Even if you manage to create an aquarium of green water, the daphnia, as they multiply, will clear the water.

Maintaining a green water culture is a separate project from maintaining a daphnia culture. You can make it with spent tank water and a little fresh water and a pinch of miracle grow and put it in the sun or under a grow light. I personally would just buy some, cut it, and then keep the culture going. You dose the daphnia with green water daily. We used to constantly drip our daphnia pools with green water...sort of like drip acclimating fish but on a larger scale. We also put yeast in the pools...not a lot, just enough to make the water a little cloudy and then we'd add more yeast when the water became clear. If you overfeed daphnia, their culture will crash.

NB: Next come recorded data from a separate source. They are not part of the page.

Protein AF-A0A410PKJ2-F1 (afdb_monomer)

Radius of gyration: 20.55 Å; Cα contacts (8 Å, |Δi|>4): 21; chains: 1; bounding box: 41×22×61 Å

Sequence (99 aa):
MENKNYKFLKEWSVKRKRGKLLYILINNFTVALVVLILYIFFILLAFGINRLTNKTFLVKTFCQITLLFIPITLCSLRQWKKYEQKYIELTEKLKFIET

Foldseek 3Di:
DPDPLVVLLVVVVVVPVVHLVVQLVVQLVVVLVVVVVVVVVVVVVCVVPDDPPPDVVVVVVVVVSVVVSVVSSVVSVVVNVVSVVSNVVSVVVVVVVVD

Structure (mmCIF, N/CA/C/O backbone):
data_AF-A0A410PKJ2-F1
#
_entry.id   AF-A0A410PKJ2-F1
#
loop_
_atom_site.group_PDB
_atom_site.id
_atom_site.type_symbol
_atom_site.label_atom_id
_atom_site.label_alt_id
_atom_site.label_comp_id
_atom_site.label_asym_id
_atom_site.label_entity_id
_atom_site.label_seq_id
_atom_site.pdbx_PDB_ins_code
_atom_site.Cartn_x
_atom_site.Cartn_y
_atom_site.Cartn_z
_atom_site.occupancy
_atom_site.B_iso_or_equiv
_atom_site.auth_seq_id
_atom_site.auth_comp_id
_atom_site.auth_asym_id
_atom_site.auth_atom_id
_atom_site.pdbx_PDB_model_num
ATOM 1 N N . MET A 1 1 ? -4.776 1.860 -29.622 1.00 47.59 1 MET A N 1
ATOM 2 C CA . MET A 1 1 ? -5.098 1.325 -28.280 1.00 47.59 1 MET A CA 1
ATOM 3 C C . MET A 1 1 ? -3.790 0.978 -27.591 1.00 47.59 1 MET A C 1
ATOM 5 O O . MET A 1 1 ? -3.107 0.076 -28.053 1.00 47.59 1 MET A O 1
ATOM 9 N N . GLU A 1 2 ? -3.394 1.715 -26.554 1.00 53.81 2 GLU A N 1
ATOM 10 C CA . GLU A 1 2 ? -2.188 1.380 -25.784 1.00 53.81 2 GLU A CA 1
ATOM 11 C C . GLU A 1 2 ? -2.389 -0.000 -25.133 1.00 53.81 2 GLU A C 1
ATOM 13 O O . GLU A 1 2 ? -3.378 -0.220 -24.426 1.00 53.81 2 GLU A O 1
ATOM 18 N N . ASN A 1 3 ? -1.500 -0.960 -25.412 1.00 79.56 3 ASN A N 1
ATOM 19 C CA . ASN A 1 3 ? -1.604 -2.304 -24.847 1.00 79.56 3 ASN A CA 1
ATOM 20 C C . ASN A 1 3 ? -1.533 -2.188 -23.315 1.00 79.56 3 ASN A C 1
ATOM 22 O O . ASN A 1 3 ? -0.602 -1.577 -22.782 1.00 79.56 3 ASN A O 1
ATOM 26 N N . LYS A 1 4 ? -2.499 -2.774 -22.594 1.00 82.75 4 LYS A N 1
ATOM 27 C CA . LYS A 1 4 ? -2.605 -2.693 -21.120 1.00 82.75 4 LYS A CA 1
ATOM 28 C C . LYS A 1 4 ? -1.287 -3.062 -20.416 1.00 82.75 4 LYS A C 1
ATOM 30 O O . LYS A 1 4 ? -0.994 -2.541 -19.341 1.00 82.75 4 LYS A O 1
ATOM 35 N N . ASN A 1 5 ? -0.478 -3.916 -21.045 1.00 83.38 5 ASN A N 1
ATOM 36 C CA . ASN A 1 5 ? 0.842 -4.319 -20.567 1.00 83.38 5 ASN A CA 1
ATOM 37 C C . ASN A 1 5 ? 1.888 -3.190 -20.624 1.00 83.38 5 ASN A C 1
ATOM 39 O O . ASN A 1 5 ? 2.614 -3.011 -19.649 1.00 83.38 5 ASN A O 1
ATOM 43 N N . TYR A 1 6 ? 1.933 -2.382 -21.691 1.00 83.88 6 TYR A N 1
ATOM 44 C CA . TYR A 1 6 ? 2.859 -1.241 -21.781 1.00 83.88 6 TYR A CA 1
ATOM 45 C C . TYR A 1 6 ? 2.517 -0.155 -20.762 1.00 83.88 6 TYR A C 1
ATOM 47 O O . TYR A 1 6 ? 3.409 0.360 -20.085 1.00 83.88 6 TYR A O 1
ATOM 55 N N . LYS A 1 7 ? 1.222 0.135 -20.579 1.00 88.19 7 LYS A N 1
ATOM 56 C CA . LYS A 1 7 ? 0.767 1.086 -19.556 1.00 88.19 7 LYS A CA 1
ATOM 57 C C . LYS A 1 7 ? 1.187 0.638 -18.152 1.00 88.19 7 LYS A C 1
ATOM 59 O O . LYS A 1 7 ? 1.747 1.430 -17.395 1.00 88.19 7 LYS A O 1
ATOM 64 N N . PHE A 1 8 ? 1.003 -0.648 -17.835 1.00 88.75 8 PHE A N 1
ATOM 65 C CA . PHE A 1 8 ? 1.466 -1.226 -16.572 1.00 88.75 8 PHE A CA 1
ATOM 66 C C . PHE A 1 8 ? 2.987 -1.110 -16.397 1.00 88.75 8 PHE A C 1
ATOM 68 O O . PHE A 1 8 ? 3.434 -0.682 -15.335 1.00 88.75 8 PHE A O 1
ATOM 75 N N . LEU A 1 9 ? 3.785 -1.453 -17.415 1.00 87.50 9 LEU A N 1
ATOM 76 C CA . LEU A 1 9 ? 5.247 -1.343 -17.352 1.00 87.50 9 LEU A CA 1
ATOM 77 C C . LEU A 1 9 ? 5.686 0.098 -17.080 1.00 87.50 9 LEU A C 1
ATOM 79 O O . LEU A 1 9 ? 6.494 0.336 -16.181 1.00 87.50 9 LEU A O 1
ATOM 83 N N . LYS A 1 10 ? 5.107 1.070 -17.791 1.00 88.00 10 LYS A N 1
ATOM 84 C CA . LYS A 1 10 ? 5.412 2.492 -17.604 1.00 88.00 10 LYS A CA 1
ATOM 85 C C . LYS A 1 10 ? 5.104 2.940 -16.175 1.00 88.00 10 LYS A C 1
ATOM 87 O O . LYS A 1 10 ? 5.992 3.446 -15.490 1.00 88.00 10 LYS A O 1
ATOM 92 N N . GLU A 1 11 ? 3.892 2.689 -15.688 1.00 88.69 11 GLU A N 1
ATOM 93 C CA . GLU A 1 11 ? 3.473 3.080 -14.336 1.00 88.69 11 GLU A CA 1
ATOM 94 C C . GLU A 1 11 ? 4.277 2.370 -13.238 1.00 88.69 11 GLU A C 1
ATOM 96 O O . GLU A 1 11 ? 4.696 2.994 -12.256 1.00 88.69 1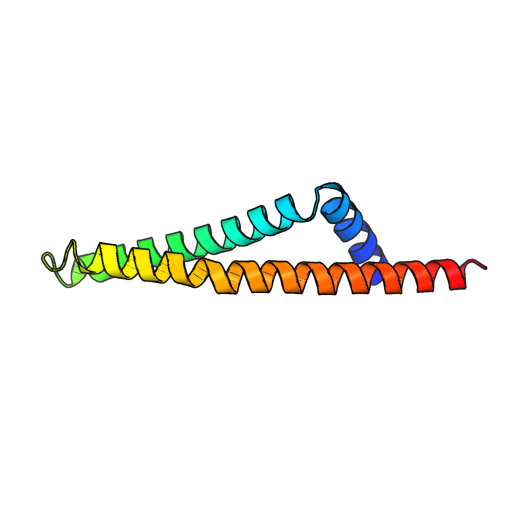1 GLU A O 1
ATOM 101 N N . TRP A 1 12 ? 4.517 1.067 -13.392 1.00 89.06 12 TRP A N 1
ATOM 102 C CA . TRP A 1 12 ? 5.258 0.286 -12.409 1.00 89.06 12 TRP A CA 1
ATOM 103 C C . TRP A 1 12 ? 6.744 0.646 -12.395 1.00 89.06 12 TRP A C 1
ATOM 105 O O . TRP A 1 12 ? 7.338 0.674 -11.321 1.00 89.06 12 TRP A O 1
ATOM 115 N N . SER A 1 13 ? 7.344 1.013 -13.533 1.00 86.38 13 SER A N 1
ATOM 116 C CA . SER A 1 13 ? 8.738 1.479 -13.585 1.00 86.38 13 SER A CA 1
ATOM 117 C C . SER A 1 13 ? 8.957 2.729 -12.720 1.00 86.38 13 SER A C 1
ATOM 119 O O . SER A 1 13 ? 9.926 2.800 -11.960 1.00 86.38 13 SER A O 1
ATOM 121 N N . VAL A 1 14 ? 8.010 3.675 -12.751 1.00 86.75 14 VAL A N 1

As you use the green water, replace it with spent tank water or stale tap water- no chlorine. If the green water becomes dark green, cut it with either of the above. If you don't, the dark green water culture will crash, which is why it's a good idea to have 2 cultures going. Same thing goes with the daphnia culture....I'd keep 2 cultures going if it's a main food source for your fish cuz if the population gets too dense, it will also crash. FYI- daphnia can live on yeast for awhile if they have too. It seems we may have fed them corn starch at times too...don't quote me on that. 

No HOB filters for the daphnia...just a bubbler...they need water movement. The green water culture will benefit from a bubbler too. Temp for the dahnia lower to mid 70's. Partial water changes in the daphnia tank will help them to reproduce...25% every 10 days or so. There is a misconception that daphnia like their water dirty...not so.

I probably forgot some stuff. I've fed a lot of daphnia in my life...too much. 




rayray74 said:


> Try putting tank in sun, and add an activated carbon filter - some have phosphate in them. the phosphate will help trigger it.


That may not be a good idea. Not all carbon has phosphates and a HOB with carbon is going to remove too much good stuff from the water, including the daphnia.


----------



## Raymond S. (Jan 11, 2013)

Something that I'm very curious about is when the lake comes up in spring(it didn't this year) it over runs the ground at the campsites. There is no
green but you can see thousands of daphnia in the shallow water along the edges where it has gone over the grass. So what are they feeding on ?
I'm not really prepared to go/w 2 tanks. I've been trying to do it in a quart jar which is in the window(3 hrs direct sun) but it's too small. So I got
one of those 2.5 gallon tanks/w the divider slots in it for Betta. Am going to try to use it only as scuds are the main issue and they are easy.
Where I live they can be picky and I mostly don't want to give bullets to the police if you get my drift. One extra tank will pass. They said(yea I
know it sucks but not into moving to solve it right now)"you can have an aquarium up to 10 gallons". I now have 2 ten gallon tanks and the 2.5 is the third.
See what I'm getting at. At any time they could dis-allow any but one if I rub them the wrong way...so...tread lightly...
Thanks for the feedback Goby...it will be useful.


----------



## Goby (Mar 21, 2012)

Raymond S. said:


> Something that I'm very curious about is when the lake comes up in spring(it didn't this year) it over runs the ground at the campsites. There is no
> green but you can see thousands of daphnia in the shallow water along the edges where it has gone over the grass. So what are they feeding on ?
> I'm not really prepared to go/w 2 tanks. I've been trying to do it in a quart jar which is in the window(3 hrs direct sun) but it's too small. So I got
> one of those 2.5 gallon tanks/w the divider slots in it for Betta. Am going to try to use it only as scuds are the main issue and they are easy.
> ...


You're welcome. )

Regarding the lake. The free algae is in the spring lake water...you just can't see it because of all the fresh water the lake takes in each spring. And daphnia eat other things too...not just algae. 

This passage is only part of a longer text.